*** Begin section ***
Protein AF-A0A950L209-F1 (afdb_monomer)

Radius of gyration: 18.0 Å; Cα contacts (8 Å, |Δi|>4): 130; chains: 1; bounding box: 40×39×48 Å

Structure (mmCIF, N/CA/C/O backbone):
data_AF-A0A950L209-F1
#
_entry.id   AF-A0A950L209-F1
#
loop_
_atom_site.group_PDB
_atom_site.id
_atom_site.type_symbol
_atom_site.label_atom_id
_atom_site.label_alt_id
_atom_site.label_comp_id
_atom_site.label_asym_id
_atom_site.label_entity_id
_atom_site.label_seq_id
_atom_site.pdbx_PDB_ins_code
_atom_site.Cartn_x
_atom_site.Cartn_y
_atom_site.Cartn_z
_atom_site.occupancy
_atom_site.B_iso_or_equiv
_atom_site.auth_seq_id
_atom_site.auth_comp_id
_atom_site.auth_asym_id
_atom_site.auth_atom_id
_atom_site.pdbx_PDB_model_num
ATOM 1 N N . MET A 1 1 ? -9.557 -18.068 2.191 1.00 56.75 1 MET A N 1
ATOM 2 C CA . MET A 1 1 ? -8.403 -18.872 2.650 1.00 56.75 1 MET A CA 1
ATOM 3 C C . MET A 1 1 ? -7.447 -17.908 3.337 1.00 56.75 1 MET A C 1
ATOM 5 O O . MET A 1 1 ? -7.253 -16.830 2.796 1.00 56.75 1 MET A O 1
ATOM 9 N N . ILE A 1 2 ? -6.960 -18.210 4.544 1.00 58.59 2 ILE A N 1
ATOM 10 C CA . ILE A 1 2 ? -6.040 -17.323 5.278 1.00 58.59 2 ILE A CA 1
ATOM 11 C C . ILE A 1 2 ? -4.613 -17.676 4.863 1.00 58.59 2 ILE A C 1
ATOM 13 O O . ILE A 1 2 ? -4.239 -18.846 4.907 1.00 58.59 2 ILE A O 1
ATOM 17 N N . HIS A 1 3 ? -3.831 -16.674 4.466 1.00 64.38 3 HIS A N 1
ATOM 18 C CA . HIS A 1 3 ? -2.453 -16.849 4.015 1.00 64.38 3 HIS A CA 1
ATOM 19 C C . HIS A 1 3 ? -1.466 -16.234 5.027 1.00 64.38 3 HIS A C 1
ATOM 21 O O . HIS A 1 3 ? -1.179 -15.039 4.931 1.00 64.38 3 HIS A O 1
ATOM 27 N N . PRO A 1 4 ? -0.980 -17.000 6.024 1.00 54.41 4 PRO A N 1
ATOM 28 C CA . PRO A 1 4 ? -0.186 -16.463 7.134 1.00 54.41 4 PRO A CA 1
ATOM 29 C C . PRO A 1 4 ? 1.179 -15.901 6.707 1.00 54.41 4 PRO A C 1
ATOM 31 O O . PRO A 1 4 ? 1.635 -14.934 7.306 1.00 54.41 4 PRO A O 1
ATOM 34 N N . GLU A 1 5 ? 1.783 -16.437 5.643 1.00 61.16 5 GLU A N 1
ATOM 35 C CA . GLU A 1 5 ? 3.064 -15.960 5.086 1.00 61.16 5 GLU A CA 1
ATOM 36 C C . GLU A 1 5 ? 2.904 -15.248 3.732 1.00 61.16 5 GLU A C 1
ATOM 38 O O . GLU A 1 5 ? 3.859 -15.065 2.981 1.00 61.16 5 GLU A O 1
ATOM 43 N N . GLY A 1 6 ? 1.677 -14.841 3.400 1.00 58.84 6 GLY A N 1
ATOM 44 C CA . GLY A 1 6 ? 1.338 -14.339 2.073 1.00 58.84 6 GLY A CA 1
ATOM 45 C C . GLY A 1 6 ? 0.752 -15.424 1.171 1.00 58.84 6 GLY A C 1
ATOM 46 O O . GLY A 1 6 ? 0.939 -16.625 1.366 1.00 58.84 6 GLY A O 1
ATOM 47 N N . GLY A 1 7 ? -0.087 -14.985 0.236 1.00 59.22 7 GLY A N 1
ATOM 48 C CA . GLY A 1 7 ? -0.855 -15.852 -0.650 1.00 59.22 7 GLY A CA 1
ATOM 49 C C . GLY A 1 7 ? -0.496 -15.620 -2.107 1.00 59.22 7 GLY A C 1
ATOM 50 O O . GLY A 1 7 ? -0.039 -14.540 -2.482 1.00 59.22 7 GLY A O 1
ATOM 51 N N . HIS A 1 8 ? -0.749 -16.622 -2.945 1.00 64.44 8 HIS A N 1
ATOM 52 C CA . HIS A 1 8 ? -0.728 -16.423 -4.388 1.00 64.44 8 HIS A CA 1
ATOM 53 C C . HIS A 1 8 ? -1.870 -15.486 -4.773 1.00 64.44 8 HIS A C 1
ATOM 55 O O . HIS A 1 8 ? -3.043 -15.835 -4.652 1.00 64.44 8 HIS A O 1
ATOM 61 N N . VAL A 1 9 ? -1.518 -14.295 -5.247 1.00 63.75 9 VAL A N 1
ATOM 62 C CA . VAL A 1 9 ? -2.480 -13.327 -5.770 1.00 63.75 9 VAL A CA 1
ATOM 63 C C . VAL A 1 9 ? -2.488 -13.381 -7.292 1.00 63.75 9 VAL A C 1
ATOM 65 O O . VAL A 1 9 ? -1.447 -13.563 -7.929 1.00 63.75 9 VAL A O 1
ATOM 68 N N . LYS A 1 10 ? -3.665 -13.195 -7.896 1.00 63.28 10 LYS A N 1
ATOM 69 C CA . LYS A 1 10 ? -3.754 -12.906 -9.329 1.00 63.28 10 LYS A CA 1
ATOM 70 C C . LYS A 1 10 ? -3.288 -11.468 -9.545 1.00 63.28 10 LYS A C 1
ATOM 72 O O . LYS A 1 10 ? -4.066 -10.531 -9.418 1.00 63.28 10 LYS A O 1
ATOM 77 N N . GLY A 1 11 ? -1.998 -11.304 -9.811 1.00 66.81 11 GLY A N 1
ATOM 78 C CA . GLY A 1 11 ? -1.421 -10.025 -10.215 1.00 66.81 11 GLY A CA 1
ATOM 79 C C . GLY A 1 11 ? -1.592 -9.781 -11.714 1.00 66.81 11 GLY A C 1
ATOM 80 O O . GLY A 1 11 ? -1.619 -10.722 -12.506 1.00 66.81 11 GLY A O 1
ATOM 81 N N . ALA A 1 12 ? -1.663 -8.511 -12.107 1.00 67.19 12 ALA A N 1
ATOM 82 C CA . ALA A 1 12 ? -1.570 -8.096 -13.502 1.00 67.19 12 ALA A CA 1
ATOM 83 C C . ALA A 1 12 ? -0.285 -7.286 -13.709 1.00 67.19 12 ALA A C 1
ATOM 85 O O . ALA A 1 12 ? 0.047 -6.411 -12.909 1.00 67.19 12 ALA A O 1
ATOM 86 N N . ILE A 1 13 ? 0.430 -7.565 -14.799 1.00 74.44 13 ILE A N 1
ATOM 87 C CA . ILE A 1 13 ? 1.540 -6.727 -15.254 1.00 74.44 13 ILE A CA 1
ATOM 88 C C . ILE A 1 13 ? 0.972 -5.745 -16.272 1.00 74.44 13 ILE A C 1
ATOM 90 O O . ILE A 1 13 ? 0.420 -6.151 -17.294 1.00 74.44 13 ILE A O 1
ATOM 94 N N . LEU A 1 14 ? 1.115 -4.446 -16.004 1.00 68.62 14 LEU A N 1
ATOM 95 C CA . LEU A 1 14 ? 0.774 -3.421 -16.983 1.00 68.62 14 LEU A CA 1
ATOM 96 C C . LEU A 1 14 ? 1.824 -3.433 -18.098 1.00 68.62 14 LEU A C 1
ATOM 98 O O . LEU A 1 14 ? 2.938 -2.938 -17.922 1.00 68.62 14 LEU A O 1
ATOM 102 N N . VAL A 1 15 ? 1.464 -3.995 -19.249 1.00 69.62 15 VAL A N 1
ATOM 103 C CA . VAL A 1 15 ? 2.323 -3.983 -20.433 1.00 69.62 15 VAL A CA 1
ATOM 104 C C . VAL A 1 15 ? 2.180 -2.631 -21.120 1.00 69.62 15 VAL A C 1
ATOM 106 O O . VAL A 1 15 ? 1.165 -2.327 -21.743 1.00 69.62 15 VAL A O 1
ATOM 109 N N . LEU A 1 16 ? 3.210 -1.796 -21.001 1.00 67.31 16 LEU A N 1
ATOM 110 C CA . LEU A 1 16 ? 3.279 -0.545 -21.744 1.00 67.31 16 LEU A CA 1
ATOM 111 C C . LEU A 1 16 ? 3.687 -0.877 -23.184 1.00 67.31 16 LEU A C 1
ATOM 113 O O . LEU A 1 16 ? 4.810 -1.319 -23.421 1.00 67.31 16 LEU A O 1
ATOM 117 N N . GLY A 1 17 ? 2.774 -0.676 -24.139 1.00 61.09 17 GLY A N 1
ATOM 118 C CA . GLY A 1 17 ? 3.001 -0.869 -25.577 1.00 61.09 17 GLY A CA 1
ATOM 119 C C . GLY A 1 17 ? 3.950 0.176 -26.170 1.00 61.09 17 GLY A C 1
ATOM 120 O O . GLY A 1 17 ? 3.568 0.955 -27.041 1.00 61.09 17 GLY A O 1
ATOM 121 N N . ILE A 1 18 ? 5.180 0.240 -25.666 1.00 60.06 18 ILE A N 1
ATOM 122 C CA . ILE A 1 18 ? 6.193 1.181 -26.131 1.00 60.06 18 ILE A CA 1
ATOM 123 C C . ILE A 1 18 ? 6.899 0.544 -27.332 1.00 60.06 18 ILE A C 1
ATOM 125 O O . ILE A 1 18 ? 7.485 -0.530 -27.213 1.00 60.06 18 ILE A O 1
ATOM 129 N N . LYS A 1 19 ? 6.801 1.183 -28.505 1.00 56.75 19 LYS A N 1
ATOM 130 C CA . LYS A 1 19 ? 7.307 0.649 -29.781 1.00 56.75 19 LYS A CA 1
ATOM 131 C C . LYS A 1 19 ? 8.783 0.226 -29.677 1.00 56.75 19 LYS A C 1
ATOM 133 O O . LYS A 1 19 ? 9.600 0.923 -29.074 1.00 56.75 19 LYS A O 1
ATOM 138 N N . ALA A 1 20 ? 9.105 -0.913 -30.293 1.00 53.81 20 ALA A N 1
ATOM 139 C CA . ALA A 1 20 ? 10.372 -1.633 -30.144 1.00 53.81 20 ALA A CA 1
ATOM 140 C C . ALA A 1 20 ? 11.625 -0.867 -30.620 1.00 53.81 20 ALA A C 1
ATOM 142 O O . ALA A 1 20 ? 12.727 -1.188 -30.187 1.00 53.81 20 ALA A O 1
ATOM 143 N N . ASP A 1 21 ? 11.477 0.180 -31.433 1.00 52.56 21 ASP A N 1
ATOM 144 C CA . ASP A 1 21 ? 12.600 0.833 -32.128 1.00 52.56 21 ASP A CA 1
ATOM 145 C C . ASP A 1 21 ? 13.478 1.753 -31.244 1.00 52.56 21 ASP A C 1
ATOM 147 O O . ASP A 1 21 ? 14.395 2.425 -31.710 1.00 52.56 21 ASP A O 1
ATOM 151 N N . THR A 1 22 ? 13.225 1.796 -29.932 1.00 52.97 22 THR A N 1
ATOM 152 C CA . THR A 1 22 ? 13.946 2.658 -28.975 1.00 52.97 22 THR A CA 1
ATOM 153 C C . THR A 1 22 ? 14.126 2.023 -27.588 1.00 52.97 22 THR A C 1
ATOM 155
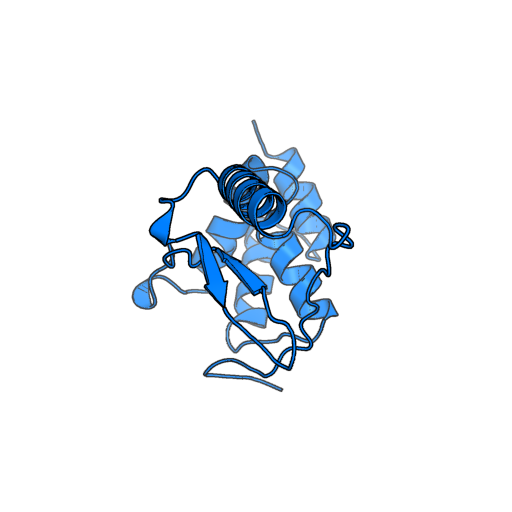 O O . THR A 1 22 ? 14.097 2.720 -26.572 1.00 52.97 22 THR A O 1
ATOM 158 N N . GLN A 1 23 ? 14.373 0.708 -27.504 1.00 54.00 23 GLN A N 1
ATOM 159 C CA . GLN A 1 23 ? 14.460 -0.049 -26.236 1.00 54.00 23 GLN A CA 1
ATOM 160 C C . GLN A 1 23 ? 15.243 0.650 -25.097 1.00 54.00 23 GLN A C 1
ATOM 162 O O . GLN A 1 23 ? 14.740 0.746 -23.977 1.00 54.00 23 GLN A O 1
ATOM 167 N N . ARG A 1 24 ? 16.429 1.229 -25.358 1.00 52.78 24 ARG A N 1
ATOM 168 C CA . ARG A 1 24 ? 17.217 1.941 -24.321 1.00 52.78 24 ARG A CA 1
ATOM 169 C C . ARG A 1 24 ? 16.632 3.296 -23.897 1.00 52.78 24 ARG A C 1
ATOM 171 O O . ARG A 1 24 ? 16.732 3.655 -22.725 1.00 52.78 24 ARG A O 1
ATOM 178 N N . ARG A 1 25 ? 16.026 4.059 -24.820 1.00 54.53 25 ARG A N 1
ATOM 179 C CA . ARG A 1 25 ? 15.368 5.342 -24.487 1.00 54.53 25 ARG A CA 1
ATOM 180 C C . ARG A 1 25 ? 14.081 5.102 -23.689 1.00 54.53 25 ARG A C 1
ATOM 182 O O . ARG A 1 25 ? 13.754 5.897 -22.811 1.00 54.53 25 ARG A O 1
ATOM 189 N N . ASN A 1 26 ? 13.436 3.959 -23.910 1.00 71.62 26 ASN A N 1
ATOM 190 C CA . ASN A 1 26 ? 12.172 3.592 -23.280 1.00 71.62 26 ASN A CA 1
ATOM 191 C C . ASN A 1 26 ? 12.346 3.158 -21.814 1.00 71.62 26 ASN A C 1
ATOM 193 O O . ASN A 1 26 ? 11.601 3.628 -20.957 1.00 71.62 26 ASN A O 1
ATOM 197 N N . VAL A 1 27 ? 13.375 2.366 -21.480 1.00 78.81 27 VAL A N 1
ATOM 198 C CA . VAL A 1 27 ? 13.626 1.949 -20.083 1.00 78.81 27 VAL A CA 1
ATOM 199 C C . VAL A 1 27 ? 13.945 3.148 -19.191 1.00 78.81 27 VAL A C 1
ATOM 201 O O . VAL A 1 27 ? 13.340 3.303 -18.135 1.00 78.81 27 VAL A O 1
ATOM 204 N N . SER A 1 28 ? 14.844 4.042 -19.607 1.00 82.88 28 SER A N 1
ATOM 205 C CA . SER A 1 28 ? 15.197 5.231 -18.816 1.00 82.88 28 SER A CA 1
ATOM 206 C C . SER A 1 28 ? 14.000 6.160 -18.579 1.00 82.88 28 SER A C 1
*** End section ***
> _What to produce_: The range runs from the line above containing "ATOM 55 O O" to the line containing "ATOM 106 O O", inclusive. Restate those lines word for word and no others.

> _Answer area_:
ATOM 55 O O . HIS A 1 8 ? -3.043 -15.835 -4.652 1.00 64.44 8 HIS A O 1
ATOM 61 N N . VAL A 1 9 ? -1.518 -14.295 -5.247 1.00 63.75 9 VAL A N 1
ATOM 62 C CA . VAL A 1 9 ? -2.480 -13.327 -5.770 1.00 63.75 9 VAL A CA 1
ATOM 63 C C . VAL A 1 9 ? -2.488 -13.381 -7.292 1.00 63.75 9 VAL A C 1
ATOM 65 O O . VAL A 1 9 ? -1.447 -13.563 -7.929 1.00 63.75 9 VAL A O 1
ATOM 68 N N . LYS A 1 10 ? -3.665 -13.195 -7.896 1.00 63.28 10 LYS A N 1
ATOM 69 C CA . LYS A 1 10 ? -3.754 -12.906 -9.329 1.00 63.28 10 LYS A CA 1
ATOM 70 C C . LYS A 1 10 ? -3.288 -11.468 -9.545 1.00 63.28 10 LYS A C 1
ATOM 72 O O . LYS A 1 10 ? -4.066 -10.531 -9.418 1.00 63.28 10 LYS A O 1
ATOM 77 N N . GLY A 1 11 ? -1.998 -11.304 -9.811 1.00 66.81 11 GLY A N 1
ATOM 78 C CA . GLY A 1 11 ? -1.421 -10.025 -10.215 1.00 66.81 11 GLY A CA 1
ATOM 79 C C . GLY A 1 11 ? -1.592 -9.781 -11.714 1.00 66.81 11 GLY A C 1
ATOM 80 O O . GLY A 1 11 ? -1.619 -10.722 -12.506 1.00 66.81 11 GLY A O 1
ATOM 81 N N . ALA A 1 12 ? -1.663 -8.511 -12.107 1.00 67.19 12 ALA A N 1
ATOM 82 C CA . ALA A 1 12 ? -1.570 -8.096 -13.502 1.00 67.19 12 ALA A CA 1
ATOM 83 C C . ALA A 1 12 ? -0.285 -7.286 -13.709 1.00 67.19 12 ALA A C 1
ATOM 85 O O . ALA A 1 12 ? 0.047 -6.411 -12.909 1.00 67.19 12 ALA A O 1
ATOM 86 N N . ILE A 1 13 ? 0.430 -7.565 -14.799 1.00 74.44 13 ILE A N 1
ATOM 87 C CA . ILE A 1 13 ? 1.540 -6.727 -15.254 1.00 74.44 13 ILE A CA 1
ATOM 88 C C . ILE A 1 13 ? 0.972 -5.745 -16.272 1.00 74.44 13 ILE A C 1
ATOM 90 O O . ILE A 1 13 ? 0.420 -6.151 -17.294 1.00 74.44 13 ILE A O 1
ATOM 94 N N . LEU A 1 14 ? 1.115 -4.446 -16.004 1.00 68.62 14 LEU A N 1
ATOM 95 C CA . LEU A 1 14 ? 0.774 -3.421 -16.983 1.00 68.62 14 LEU A CA 1
ATOM 96 C C . LEU A 1 14 ? 1.824 -3.433 -18.098 1.00 68.62 14 LEU A C 1
ATOM 98 O O . LEU A 1 14 ? 2.938 -2.938 -17.922 1.00 68.62 14 LEU A O 1
ATOM 102 N N . VAL A 1 15 ? 1.464 -3.995 -19.249 1.00 69.62 15 VAL A N 1
ATOM 103 C CA . VAL A 1 15 ? 2.323 -3.983 -20.433 1.00 69.62 15 VAL A CA 1
ATOM 104 C C . VAL A 1 15 ? 2.180 -2.631 -21.120 1.00 69.62 15 VAL A C 1
ATOM 106 O O . VAL A 1 15 ? 1.165 -2.327 -21.743 1.00 69.62 15 VAL A O 1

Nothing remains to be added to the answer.